![Why Are Rich People So Mean?](https://i.comentr.com/nmDy7ziTznPKUJMN7D3cxHWELO0_tam.jpg)
Why Are Rich People So Mean?
https://www.wired.com/story/why-are-rich-people-so-mean/
In 2007, Gary Rivlin wrote a New York Times feature profile of highly successful people in Silicon Valley. One of them, Hal Steger, lived with his wife in a million-dollar house overlooking the Pacific Ocean. Their net worth was about $3.5 million. Assuming a reasonable return of 5 percent, Steger and his wife were positioned to cash out, invest their capital, and glide through the rest of their lives on a passive income of around $175,000 per year after glorious year.
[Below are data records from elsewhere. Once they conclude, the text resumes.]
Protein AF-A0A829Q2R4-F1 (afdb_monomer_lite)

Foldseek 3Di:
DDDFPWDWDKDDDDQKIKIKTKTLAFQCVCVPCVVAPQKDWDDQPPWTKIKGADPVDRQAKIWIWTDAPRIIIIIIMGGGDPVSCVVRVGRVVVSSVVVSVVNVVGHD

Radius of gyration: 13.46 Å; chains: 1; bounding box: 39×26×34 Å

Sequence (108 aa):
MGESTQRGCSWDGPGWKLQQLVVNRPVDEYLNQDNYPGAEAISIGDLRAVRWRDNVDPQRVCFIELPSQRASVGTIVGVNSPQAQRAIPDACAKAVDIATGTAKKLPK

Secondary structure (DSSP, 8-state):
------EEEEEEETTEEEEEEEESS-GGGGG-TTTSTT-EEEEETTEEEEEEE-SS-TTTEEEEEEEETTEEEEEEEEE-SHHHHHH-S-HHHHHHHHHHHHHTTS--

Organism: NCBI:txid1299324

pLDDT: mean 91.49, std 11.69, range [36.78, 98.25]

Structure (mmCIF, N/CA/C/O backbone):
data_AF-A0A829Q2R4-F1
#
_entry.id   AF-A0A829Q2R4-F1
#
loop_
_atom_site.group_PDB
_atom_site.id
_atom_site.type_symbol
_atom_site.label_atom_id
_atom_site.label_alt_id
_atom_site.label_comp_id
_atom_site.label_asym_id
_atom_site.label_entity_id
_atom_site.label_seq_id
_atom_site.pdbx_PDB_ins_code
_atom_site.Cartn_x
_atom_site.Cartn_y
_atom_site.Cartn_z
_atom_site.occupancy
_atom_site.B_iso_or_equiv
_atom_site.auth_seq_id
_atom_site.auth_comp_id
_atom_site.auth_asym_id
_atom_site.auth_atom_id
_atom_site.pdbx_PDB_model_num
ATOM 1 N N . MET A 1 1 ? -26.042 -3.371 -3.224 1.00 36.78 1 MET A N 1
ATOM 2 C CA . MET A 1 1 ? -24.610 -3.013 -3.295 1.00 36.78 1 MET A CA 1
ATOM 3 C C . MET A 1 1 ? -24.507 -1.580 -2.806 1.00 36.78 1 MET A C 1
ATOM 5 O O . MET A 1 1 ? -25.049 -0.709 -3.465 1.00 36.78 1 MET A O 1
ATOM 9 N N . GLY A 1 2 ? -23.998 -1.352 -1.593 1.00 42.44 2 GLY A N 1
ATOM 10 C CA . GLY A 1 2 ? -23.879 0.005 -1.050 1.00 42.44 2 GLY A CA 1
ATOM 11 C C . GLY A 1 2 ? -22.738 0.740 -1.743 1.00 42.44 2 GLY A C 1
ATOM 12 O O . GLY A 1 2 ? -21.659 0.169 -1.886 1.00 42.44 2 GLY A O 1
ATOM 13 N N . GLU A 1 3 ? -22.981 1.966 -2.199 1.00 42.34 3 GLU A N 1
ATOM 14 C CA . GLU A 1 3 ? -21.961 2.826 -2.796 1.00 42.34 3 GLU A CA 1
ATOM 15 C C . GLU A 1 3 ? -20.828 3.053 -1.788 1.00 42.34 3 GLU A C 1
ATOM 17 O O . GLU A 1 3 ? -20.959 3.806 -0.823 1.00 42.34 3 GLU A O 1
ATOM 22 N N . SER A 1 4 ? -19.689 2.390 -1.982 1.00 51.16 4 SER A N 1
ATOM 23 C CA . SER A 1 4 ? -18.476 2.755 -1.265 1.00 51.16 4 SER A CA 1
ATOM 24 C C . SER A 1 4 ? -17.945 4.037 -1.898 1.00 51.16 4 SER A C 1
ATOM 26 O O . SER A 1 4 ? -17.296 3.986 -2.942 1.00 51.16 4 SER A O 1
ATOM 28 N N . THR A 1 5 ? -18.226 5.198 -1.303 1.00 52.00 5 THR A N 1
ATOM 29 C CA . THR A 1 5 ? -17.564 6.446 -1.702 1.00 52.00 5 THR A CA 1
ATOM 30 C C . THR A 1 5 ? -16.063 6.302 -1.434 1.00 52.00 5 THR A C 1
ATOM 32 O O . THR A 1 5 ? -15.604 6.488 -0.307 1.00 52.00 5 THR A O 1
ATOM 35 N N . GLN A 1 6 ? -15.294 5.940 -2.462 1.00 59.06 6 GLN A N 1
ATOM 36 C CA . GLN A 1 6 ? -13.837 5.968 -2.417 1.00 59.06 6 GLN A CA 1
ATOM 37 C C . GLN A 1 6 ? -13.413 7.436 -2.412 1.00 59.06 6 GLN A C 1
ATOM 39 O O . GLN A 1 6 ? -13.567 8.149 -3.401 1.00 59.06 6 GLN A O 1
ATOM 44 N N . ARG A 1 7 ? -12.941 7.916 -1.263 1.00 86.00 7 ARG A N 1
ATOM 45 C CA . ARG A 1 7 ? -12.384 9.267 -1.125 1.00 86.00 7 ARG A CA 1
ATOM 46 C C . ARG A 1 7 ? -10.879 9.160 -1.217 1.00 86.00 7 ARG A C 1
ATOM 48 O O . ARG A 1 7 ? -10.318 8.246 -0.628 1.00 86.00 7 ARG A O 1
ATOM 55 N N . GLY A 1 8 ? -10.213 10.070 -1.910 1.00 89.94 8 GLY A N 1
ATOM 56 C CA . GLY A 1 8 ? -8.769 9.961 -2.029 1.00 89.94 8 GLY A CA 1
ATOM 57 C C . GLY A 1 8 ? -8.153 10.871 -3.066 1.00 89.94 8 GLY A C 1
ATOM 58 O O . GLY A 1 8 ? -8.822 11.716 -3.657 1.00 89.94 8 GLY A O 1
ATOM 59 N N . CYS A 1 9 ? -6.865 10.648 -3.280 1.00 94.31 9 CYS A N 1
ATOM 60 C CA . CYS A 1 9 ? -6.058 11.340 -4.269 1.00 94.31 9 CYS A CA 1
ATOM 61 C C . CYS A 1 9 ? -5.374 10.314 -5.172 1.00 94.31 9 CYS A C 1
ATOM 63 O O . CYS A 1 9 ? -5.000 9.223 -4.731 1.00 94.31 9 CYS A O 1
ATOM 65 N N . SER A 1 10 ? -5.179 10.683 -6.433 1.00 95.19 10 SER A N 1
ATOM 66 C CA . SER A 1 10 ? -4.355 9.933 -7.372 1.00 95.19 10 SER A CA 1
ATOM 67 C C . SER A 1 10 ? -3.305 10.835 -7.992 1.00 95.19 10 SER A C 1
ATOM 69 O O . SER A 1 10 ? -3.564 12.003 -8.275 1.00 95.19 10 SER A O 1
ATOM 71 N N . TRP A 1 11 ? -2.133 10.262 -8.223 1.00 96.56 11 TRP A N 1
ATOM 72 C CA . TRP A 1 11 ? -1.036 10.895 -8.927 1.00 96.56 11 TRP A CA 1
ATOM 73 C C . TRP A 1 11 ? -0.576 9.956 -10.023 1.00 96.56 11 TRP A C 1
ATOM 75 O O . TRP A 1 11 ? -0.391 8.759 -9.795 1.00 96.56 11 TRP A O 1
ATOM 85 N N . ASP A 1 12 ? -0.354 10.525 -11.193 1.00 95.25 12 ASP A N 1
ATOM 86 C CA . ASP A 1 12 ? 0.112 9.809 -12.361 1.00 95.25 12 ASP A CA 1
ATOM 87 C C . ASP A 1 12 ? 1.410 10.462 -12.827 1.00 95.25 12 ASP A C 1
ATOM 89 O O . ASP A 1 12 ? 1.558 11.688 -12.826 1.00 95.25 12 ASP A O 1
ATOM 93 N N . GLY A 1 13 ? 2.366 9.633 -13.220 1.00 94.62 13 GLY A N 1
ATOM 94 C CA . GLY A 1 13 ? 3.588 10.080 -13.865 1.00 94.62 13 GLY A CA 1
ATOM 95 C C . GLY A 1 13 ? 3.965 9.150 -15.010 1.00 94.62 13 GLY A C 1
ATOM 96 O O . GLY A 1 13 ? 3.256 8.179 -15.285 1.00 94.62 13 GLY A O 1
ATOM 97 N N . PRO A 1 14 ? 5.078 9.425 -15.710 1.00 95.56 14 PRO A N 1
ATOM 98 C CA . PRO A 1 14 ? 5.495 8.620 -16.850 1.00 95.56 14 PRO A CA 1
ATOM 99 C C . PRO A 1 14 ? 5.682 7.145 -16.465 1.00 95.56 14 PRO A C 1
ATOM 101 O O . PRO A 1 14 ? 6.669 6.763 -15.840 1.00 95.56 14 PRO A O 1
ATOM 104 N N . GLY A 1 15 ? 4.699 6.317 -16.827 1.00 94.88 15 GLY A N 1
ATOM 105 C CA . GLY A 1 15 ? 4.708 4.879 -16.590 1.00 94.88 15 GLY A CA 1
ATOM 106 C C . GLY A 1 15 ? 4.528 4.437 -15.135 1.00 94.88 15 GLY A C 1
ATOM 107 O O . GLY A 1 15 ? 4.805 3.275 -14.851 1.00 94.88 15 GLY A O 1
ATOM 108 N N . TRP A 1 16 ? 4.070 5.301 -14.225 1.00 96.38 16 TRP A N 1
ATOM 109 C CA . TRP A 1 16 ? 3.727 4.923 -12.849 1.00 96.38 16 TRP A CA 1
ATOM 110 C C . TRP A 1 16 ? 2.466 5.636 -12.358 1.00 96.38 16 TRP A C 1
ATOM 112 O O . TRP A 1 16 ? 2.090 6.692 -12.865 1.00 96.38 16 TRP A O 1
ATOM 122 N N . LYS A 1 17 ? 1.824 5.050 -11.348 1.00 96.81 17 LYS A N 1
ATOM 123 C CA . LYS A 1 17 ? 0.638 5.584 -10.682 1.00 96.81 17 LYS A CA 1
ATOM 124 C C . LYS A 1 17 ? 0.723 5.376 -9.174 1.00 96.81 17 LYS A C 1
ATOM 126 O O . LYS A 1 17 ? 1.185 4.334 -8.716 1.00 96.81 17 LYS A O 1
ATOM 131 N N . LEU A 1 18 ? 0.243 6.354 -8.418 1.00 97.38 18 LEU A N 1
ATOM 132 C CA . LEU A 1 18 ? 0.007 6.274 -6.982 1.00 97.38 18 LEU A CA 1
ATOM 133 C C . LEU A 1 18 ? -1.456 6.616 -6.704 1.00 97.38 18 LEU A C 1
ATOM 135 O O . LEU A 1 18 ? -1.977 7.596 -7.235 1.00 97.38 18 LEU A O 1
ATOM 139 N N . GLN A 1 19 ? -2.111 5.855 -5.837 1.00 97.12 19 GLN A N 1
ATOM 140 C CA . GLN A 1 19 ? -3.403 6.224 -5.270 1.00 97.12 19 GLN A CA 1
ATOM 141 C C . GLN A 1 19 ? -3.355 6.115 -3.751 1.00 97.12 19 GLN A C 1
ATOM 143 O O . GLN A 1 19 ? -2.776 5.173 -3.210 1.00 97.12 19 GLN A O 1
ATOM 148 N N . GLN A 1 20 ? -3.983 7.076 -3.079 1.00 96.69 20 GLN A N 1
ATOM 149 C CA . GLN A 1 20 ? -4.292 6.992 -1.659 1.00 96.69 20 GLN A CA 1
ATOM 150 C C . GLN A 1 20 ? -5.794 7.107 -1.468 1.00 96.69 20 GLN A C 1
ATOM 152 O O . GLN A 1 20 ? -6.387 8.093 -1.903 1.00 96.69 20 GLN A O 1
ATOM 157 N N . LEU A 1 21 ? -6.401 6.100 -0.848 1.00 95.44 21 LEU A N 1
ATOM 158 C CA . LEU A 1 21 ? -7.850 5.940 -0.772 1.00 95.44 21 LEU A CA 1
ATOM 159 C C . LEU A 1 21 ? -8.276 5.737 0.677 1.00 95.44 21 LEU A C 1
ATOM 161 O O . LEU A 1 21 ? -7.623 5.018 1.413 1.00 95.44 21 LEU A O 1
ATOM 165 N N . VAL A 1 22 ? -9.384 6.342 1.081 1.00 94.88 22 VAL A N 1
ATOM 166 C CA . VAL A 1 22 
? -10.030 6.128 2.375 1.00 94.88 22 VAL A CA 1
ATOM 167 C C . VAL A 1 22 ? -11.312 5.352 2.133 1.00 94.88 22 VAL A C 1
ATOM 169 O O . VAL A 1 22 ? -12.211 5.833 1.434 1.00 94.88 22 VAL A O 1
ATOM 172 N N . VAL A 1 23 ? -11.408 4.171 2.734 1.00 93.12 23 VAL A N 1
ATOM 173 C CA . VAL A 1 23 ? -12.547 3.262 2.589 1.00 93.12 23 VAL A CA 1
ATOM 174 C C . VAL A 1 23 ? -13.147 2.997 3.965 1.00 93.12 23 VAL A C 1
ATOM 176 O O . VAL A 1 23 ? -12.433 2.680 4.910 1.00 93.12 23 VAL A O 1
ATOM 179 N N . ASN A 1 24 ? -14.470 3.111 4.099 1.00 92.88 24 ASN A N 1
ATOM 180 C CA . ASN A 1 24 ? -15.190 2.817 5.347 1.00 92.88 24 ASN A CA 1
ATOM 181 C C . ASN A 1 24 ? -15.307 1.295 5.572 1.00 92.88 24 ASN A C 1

Instead, Rivlin wrote, “Most mornings, [Steger] can be found at his desk by 7. He typically works 12 hours a day and logs an extra 10 hours over the weekend.” Steger, 51 at the time, was aware of the irony (sort of): “I know people looking in from the outside will ask why someone like me keeps working so hard,” he told Rivlin. “But a few million doesn’t go as far as it used to.”
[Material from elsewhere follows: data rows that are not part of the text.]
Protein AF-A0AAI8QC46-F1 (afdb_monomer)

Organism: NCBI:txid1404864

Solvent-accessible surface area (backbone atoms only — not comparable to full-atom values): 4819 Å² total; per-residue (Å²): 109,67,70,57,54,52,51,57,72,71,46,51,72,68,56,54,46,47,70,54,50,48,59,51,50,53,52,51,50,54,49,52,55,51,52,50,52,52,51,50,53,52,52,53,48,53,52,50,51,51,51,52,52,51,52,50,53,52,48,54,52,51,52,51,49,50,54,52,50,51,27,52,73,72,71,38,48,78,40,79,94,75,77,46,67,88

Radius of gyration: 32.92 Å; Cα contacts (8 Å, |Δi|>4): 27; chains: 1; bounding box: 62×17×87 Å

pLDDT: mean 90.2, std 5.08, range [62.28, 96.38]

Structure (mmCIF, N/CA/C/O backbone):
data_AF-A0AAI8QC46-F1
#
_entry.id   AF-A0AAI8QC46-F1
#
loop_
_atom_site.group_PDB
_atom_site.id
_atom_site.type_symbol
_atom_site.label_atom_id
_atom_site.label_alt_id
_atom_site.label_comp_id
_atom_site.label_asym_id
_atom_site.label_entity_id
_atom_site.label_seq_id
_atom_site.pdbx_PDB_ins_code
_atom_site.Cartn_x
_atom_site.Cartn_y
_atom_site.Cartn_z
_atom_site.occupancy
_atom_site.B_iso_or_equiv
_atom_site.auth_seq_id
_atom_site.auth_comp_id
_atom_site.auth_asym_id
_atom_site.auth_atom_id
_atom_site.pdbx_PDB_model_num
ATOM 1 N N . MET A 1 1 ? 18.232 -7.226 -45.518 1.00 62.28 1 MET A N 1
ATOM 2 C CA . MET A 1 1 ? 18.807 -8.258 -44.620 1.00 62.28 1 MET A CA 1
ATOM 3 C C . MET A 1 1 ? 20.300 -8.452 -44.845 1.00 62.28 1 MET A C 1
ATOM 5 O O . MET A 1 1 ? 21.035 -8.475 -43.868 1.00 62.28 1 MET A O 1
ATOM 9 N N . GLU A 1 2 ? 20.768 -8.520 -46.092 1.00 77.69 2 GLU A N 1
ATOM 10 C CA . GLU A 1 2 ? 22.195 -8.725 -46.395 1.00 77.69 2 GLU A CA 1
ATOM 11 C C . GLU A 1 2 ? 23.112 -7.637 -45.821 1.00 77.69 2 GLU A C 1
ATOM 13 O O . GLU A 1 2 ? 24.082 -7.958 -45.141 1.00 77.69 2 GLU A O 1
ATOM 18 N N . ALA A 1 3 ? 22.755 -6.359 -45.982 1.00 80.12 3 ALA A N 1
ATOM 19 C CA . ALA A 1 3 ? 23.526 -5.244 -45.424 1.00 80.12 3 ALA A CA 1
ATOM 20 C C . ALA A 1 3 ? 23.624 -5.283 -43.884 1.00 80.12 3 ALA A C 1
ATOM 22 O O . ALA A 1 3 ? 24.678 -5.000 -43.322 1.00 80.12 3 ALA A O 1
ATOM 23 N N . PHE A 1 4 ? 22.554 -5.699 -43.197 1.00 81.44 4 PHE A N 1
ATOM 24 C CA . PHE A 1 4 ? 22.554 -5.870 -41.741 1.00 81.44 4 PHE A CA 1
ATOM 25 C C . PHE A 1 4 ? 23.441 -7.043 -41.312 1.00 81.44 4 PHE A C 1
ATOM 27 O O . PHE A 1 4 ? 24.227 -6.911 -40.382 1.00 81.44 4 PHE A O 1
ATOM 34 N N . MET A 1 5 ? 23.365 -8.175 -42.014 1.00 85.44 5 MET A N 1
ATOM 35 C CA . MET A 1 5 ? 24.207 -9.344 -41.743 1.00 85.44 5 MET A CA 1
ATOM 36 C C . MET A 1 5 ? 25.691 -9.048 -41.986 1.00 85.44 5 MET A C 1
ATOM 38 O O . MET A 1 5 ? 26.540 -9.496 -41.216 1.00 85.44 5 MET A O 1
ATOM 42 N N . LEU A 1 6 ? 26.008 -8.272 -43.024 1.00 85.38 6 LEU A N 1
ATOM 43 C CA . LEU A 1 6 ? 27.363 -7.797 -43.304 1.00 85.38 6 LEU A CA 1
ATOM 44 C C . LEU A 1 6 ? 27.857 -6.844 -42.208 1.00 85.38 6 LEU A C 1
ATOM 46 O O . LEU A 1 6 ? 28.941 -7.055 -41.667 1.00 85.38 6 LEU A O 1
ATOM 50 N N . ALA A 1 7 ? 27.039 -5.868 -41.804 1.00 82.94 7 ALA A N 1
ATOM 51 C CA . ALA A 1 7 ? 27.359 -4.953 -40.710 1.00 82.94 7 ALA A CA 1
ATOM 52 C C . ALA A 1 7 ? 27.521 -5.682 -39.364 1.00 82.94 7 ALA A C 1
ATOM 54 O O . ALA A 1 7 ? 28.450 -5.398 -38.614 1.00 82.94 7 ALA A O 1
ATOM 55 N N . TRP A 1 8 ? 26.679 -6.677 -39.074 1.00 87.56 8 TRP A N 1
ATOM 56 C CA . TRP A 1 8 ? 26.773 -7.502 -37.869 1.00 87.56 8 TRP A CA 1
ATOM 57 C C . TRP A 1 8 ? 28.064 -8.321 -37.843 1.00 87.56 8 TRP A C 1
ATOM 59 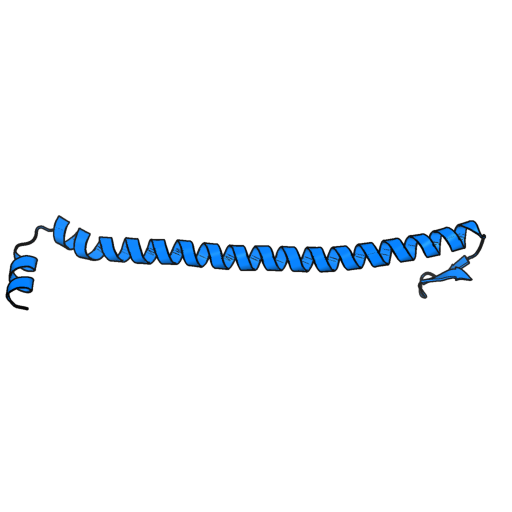O O . TRP A 1 8 ? 28.764 -8.346 -36.829 1.00 87.56 8 TRP A O 1
ATOM 69 N N . LYS A 1 9 ? 28.429 -8.949 -38.970 1.00 85.88 9 LYS A N 1
ATOM 70 C CA . LYS A 1 9 ? 29.687 -9.699 -39.115 1.00 85.88 9 LYS A CA 1
ATOM 71 C C . LYS A 1 9 ? 30.926 -8.802 -39.014 1.00 85.88 9 LYS A C 1
ATOM 73 O O . LYS A 1 9 ? 31.926 -9.252 -38.464 1.00 85.88 9 LYS A O 1
ATOM 78 N N . ALA A 1 10 ? 30.841 -7.553 -39.466 1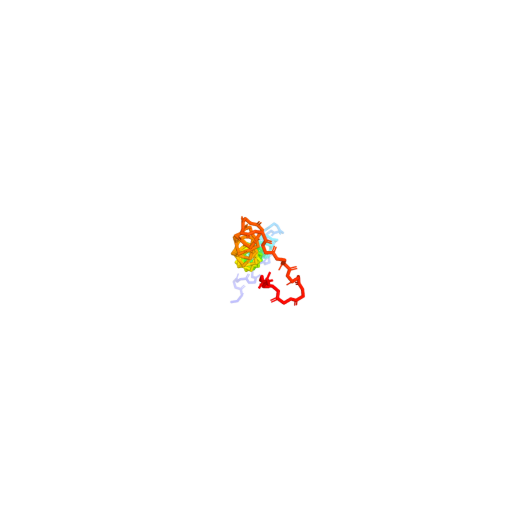.00 87.75 10 ALA A N 1
ATOM 79 C CA . ALA A 1 10 ? 31.911 -6.562 -39.347 1.00 87.75 10 ALA A CA 1
ATOM 80 C C . ALA A 1 10 ? 31.971 -5.870 -37.969 1.00 87.75 10 ALA A C 1
ATOM 82 O O . ALA A 1 10 ? 33.002 -5.306 -37.609 1.00 87.75 10 ALA A O 1
ATOM 83 N N . ALA A 1 11 ? 30.888 -5.910 -37.186 1.00 87.44 11 ALA A N 1
ATOM 84 C CA . ALA A 1 11 ? 30.825 -5.276 -35.874 1.00 87.44 11 ALA A CA 1
ATOM 85 C C . ALA A 1 11 ? 31.776 -5.933 -34.864 1.00 87.44 11 ALA A C 1
ATOM 87 O O . ALA A 1 11 ? 31.900 -7.161 -34.800 1.00 87.44 11 ALA A O 1
ATOM 88 N N . SER A 1 12 ? 32.393 -5.101 -34.021 1.00 92.81 12 SER A N 1
ATOM 89 C CA . SER A 1 12 ? 33.229 -5.567 -32.918 1.00 92.81 12 SER A CA 1
ATOM 90 C C . SER A 1 12 ? 32.404 -6.322 -31.871 1.00 92.81 12 SER A C 1
ATOM 92 O O . SER A 1 12 ? 31.193 -6.126 -31.733 1.00 92.81 12 SER A O 1
ATOM 94 N N . TRP A 1 13 ? 33.077 -7.160 -31.080 1.00 89.25 13 TRP A N 1
ATOM 95 C CA . TRP A 1 13 ? 32.449 -7.878 -29.968 1.00 89.25 13 TRP A CA 1
ATOM 96 C C . TRP A 1 13 ? 31.707 -6.944 -29.003 1.00 89.25 13 TRP A C 1
ATOM 98 O O . TRP A 1 13 ? 30.590 -7.255 -28.599 1.00 89.25 13 TRP A O 1
ATOM 108 N N . GLY A 1 14 ? 32.274 -5.770 -28.706 1.00 89.44 14 GLY A N 1
ATOM 109 C CA . GLY A 1 14 ? 31.632 -4.770 -27.848 1.00 89.44 14 GLY A CA 1
ATOM 110 C C . GLY A 1 14 ? 30.315 -4.236 -28.418 1.00 89.44 14 GLY A C 1
ATOM 111 O O . GLY A 1 14 ? 29.333 -4.136 -27.688 1.00 89.44 14 GLY A O 1
ATOM 112 N N . VAL A 1 15 ? 30.253 -3.967 -29.728 1.00 90.94 15 VAL A N 1
ATOM 113 C CA . VAL A 1 15 ? 29.024 -3.491 -30.394 1.00 90.94 15 VAL A CA 1
ATOM 114 C C . VAL A 1 15 ? 27.941 -4.568 -30.387 1.00 90.94 15 VAL A C 1
ATOM 116 O O . VAL A 1 15 ? 26.778 -4.269 -30.126 1.00 90.94 15 VAL A O 1
ATOM 119 N N . ARG A 1 16 ? 28.313 -5.832 -30.611 1.00 89.56 16 ARG A N 1
ATOM 120 C CA . ARG A 1 16 ? 27.362 -6.953 -30.557 1.00 89.56 16 ARG A CA 1
ATOM 121 C C . ARG A 1 16 ? 26.799 -7.160 -29.155 1.00 89.56 16 ARG A C 1
ATOM 123 O O . ARG A 1 16 ? 25.595 -7.347 -29.008 1.00 89.56 16 ARG A O 1
ATOM 130 N N . ILE A 1 17 ? 27.654 -7.089 -28.134 1.00 91.06 17 ILE A N 1
ATOM 131 C CA . ILE A 1 17 ? 27.234 -7.185 -26.731 1.00 91.06 17 ILE A CA 1
ATOM 132 C C . ILE A 1 17 ? 26.297 -6.027 -26.391 1.00 91.06 17 ILE A C 1
ATOM 134 O O . ILE A 1 17 ? 25.210 -6.271 -25.879 1.00 91.06 17 ILE A O 1
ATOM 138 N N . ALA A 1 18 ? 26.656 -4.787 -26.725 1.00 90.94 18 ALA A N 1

Steger was presumably referring to the corrosive effects of inflation on the currency, but he appeared to be unaware of how wealth was affecting his own psyche. “Silicon Valley is thick with those who might be called working-class millionaires,” wrote Rivlin, “nose-to-the-grindstone people like Mr. Steger who, much to their surprise, are still working as hard as ever even as they find themselves among the fortunate few. But many such accomplished and ambitious members of the digital elite still do not think of themselves as particularly fortunate, in part because they are surrounded by people with more wealth—often a lot more.”